- **Directions**
Your answer should be the lines below from the one holding "ATOM 10 C CA" through the one holding "ATOM 18 O O", copied exactly and with nothing else.

- **Information**
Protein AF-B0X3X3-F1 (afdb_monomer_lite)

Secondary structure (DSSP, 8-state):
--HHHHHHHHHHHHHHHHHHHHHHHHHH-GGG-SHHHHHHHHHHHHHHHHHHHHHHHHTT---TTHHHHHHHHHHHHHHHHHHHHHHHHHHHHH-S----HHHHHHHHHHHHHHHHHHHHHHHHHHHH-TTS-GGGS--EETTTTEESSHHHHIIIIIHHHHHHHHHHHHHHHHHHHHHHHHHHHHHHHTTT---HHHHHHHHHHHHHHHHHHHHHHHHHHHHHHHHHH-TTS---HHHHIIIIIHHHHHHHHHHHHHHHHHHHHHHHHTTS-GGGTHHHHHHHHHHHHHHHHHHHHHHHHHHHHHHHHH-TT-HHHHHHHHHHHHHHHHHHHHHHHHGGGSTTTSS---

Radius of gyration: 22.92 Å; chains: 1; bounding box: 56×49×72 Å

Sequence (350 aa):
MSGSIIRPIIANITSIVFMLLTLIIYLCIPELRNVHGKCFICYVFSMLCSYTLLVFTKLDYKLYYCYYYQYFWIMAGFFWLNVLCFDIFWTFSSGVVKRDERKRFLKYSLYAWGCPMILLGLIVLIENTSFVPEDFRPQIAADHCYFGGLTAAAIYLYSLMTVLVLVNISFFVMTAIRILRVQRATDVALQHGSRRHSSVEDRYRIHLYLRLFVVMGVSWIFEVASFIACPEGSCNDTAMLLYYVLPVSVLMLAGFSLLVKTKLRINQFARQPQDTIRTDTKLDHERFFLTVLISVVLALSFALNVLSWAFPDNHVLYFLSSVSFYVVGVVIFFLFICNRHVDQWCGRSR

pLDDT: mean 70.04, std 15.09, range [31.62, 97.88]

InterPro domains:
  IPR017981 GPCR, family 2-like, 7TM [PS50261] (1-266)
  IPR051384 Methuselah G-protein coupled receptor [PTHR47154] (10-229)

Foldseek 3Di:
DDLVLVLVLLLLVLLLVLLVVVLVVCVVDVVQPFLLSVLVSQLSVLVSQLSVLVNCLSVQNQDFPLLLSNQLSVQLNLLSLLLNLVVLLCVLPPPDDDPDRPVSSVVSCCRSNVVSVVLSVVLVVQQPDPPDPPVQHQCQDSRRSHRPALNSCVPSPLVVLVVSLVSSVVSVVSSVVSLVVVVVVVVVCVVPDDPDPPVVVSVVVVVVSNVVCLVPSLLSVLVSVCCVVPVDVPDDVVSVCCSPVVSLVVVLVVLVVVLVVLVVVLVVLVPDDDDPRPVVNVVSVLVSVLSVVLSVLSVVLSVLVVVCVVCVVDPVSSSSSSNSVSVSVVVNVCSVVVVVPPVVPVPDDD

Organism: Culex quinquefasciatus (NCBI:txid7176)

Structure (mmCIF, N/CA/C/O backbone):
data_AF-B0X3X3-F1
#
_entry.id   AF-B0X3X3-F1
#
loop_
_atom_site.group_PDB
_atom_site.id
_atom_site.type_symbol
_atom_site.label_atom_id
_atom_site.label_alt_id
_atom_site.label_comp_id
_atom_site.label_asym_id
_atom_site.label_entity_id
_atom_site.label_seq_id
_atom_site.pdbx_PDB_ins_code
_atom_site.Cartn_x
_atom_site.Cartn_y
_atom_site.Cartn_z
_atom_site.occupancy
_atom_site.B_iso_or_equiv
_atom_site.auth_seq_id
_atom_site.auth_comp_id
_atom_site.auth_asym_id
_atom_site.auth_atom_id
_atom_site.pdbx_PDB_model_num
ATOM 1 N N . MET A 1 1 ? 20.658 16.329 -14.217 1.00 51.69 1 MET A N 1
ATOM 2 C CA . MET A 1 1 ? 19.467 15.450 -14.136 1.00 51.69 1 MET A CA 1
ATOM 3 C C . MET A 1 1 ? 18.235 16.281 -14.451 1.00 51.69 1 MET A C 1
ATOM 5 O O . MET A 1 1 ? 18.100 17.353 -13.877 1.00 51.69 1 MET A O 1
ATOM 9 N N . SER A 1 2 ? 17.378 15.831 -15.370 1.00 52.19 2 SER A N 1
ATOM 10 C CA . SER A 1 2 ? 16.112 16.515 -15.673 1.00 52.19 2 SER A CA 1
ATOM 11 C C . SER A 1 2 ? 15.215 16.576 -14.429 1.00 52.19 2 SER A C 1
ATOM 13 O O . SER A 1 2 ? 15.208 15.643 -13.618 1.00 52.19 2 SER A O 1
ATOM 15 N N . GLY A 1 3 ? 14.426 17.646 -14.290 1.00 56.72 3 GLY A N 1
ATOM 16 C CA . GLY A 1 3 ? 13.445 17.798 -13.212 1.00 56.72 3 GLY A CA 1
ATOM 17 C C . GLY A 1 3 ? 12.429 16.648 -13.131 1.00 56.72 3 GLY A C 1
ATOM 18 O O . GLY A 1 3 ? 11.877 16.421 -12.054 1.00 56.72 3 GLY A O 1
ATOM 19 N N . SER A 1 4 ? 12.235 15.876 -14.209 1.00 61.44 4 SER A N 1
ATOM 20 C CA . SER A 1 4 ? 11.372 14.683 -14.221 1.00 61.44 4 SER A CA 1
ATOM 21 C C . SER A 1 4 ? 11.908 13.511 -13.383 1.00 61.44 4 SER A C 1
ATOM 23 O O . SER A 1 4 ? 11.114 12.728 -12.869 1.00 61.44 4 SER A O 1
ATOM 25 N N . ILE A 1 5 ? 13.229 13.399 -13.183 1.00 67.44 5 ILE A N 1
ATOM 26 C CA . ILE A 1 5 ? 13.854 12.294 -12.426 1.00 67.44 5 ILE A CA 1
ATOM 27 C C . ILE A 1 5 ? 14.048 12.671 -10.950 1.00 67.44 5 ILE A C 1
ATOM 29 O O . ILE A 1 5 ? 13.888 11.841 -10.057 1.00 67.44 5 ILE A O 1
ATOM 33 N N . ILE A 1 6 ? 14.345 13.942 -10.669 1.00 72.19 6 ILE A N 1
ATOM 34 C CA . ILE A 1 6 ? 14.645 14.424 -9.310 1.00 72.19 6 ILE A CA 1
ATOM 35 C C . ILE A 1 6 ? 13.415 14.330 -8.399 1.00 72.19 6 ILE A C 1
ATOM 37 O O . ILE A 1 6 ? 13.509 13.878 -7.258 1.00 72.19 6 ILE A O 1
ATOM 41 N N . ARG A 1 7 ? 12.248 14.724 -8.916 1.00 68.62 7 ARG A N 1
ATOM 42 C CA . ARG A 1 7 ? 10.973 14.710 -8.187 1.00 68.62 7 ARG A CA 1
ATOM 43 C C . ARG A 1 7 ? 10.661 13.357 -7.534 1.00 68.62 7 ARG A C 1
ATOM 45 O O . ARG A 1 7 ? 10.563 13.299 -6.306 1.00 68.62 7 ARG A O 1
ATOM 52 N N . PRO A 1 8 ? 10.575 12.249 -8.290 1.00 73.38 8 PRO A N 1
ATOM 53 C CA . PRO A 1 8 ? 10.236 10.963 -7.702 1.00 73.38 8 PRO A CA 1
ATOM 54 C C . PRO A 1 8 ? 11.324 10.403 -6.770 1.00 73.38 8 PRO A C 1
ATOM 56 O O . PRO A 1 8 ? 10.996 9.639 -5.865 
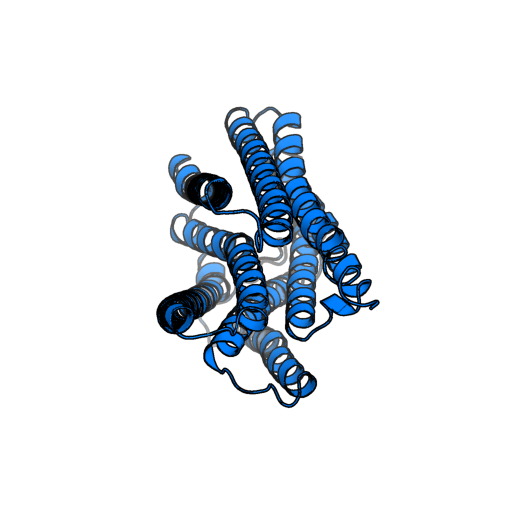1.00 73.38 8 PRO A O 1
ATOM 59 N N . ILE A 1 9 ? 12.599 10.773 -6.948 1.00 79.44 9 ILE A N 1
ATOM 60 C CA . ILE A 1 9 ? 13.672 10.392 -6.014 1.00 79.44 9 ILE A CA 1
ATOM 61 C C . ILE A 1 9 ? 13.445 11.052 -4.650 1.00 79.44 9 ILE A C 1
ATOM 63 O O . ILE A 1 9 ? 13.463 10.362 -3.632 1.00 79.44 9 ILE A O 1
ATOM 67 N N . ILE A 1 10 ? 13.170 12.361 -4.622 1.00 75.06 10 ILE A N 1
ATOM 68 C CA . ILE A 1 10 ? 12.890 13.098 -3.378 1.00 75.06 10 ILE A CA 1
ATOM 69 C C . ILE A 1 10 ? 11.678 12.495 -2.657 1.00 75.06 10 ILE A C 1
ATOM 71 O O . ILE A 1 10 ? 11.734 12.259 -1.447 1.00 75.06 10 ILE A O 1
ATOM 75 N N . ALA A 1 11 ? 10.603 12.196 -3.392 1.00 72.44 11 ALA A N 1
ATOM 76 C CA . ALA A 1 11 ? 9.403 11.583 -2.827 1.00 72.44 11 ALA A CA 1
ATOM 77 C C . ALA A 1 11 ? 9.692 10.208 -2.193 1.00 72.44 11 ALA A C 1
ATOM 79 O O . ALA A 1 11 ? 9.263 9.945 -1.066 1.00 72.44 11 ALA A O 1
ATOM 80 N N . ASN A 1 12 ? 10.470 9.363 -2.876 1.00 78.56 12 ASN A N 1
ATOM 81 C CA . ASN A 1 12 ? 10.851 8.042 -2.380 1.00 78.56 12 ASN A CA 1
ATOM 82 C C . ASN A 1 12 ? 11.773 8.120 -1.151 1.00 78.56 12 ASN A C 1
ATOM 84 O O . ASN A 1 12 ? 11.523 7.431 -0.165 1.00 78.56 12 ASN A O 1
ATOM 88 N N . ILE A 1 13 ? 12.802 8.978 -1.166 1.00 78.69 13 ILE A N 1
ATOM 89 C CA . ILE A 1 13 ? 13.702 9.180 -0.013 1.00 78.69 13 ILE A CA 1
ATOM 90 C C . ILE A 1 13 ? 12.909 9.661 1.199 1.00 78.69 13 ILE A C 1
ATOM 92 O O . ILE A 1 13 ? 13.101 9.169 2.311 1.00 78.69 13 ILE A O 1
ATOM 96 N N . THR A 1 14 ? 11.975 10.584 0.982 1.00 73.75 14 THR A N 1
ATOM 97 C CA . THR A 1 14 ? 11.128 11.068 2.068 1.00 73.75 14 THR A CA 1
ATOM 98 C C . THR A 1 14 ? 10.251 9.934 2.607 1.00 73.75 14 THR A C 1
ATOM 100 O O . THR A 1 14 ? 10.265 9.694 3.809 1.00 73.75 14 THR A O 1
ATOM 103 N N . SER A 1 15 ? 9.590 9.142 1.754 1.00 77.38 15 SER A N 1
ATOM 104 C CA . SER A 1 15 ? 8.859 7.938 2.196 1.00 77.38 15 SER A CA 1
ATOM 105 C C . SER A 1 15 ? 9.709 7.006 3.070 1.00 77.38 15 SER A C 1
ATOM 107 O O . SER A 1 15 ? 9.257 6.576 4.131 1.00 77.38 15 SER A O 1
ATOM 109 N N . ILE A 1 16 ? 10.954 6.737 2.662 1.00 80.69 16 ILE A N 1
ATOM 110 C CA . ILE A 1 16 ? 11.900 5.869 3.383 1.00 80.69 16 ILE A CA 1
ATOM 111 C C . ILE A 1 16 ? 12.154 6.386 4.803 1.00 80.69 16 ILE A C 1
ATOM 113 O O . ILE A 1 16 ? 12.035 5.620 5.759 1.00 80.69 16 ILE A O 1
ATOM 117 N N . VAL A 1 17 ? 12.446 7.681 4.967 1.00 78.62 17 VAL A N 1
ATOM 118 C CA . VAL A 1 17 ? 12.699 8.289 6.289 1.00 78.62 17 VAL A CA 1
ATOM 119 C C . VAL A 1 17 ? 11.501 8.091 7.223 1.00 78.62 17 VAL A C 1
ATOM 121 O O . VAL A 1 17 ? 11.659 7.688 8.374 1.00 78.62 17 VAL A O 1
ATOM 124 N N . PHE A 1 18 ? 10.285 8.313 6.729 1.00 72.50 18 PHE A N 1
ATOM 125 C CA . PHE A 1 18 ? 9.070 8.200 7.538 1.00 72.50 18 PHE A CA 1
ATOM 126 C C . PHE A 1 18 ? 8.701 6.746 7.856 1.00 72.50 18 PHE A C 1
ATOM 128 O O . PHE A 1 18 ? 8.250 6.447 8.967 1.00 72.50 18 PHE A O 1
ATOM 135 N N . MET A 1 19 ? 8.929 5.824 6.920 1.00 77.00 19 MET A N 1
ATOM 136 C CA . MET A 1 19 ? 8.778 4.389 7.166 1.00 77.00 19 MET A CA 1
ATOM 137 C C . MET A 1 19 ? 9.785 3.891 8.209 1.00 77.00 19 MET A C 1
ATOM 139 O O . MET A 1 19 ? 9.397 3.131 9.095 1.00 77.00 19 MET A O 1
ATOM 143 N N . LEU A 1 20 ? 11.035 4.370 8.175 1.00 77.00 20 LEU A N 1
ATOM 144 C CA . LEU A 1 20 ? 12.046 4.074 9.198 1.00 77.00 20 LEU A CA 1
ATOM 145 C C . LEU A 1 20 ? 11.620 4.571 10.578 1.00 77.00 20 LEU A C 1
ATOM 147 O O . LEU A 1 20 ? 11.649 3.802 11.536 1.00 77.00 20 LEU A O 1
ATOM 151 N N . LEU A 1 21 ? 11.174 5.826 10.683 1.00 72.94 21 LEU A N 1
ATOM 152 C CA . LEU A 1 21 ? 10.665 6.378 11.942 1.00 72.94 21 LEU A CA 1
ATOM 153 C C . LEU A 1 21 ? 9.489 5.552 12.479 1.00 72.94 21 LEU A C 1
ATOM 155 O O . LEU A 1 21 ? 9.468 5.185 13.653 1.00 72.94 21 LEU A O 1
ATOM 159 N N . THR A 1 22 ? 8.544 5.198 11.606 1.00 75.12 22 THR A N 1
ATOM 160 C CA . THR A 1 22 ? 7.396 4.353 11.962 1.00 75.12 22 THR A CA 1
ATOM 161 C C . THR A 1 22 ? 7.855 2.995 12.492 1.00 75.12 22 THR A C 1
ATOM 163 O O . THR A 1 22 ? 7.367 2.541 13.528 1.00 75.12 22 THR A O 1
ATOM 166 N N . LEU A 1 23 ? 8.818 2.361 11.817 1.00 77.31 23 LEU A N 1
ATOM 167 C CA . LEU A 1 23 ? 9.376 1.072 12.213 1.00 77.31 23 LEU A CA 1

- **Finished exercise**
ATOM 10 C CA . SER A 1 2 ? 16.112 16.515 -15.673 1.00 52.19 2 SER A CA 1
ATOM 11 C C . SER A 1 2 ? 15.215 16.576 -14.429 1.00 52.19 2 SER A C 1
ATOM 13 O O . SER A 1 2 ? 15.208 15.643 -13.618 1.00 52.19 2 SER A O 1
ATOM 15 N N . GLY A 1 3 ? 14.426 17.646 -14.290 1.00 56.72 3 GLY A N 1
ATOM 16 C CA . GLY A 1 3 ? 13.445 17.798 -13.212 1.00 56.72 3 GLY A CA 1
ATOM 17 C C . GLY A 1 3 ? 12.429 16.648 -13.131 1.00 56.72 3 GLY A C 1
ATOM 18 O O . GLY A 1 3 ? 11.877 16.421 -12.054 1.00 56.72 3 GLY A O 1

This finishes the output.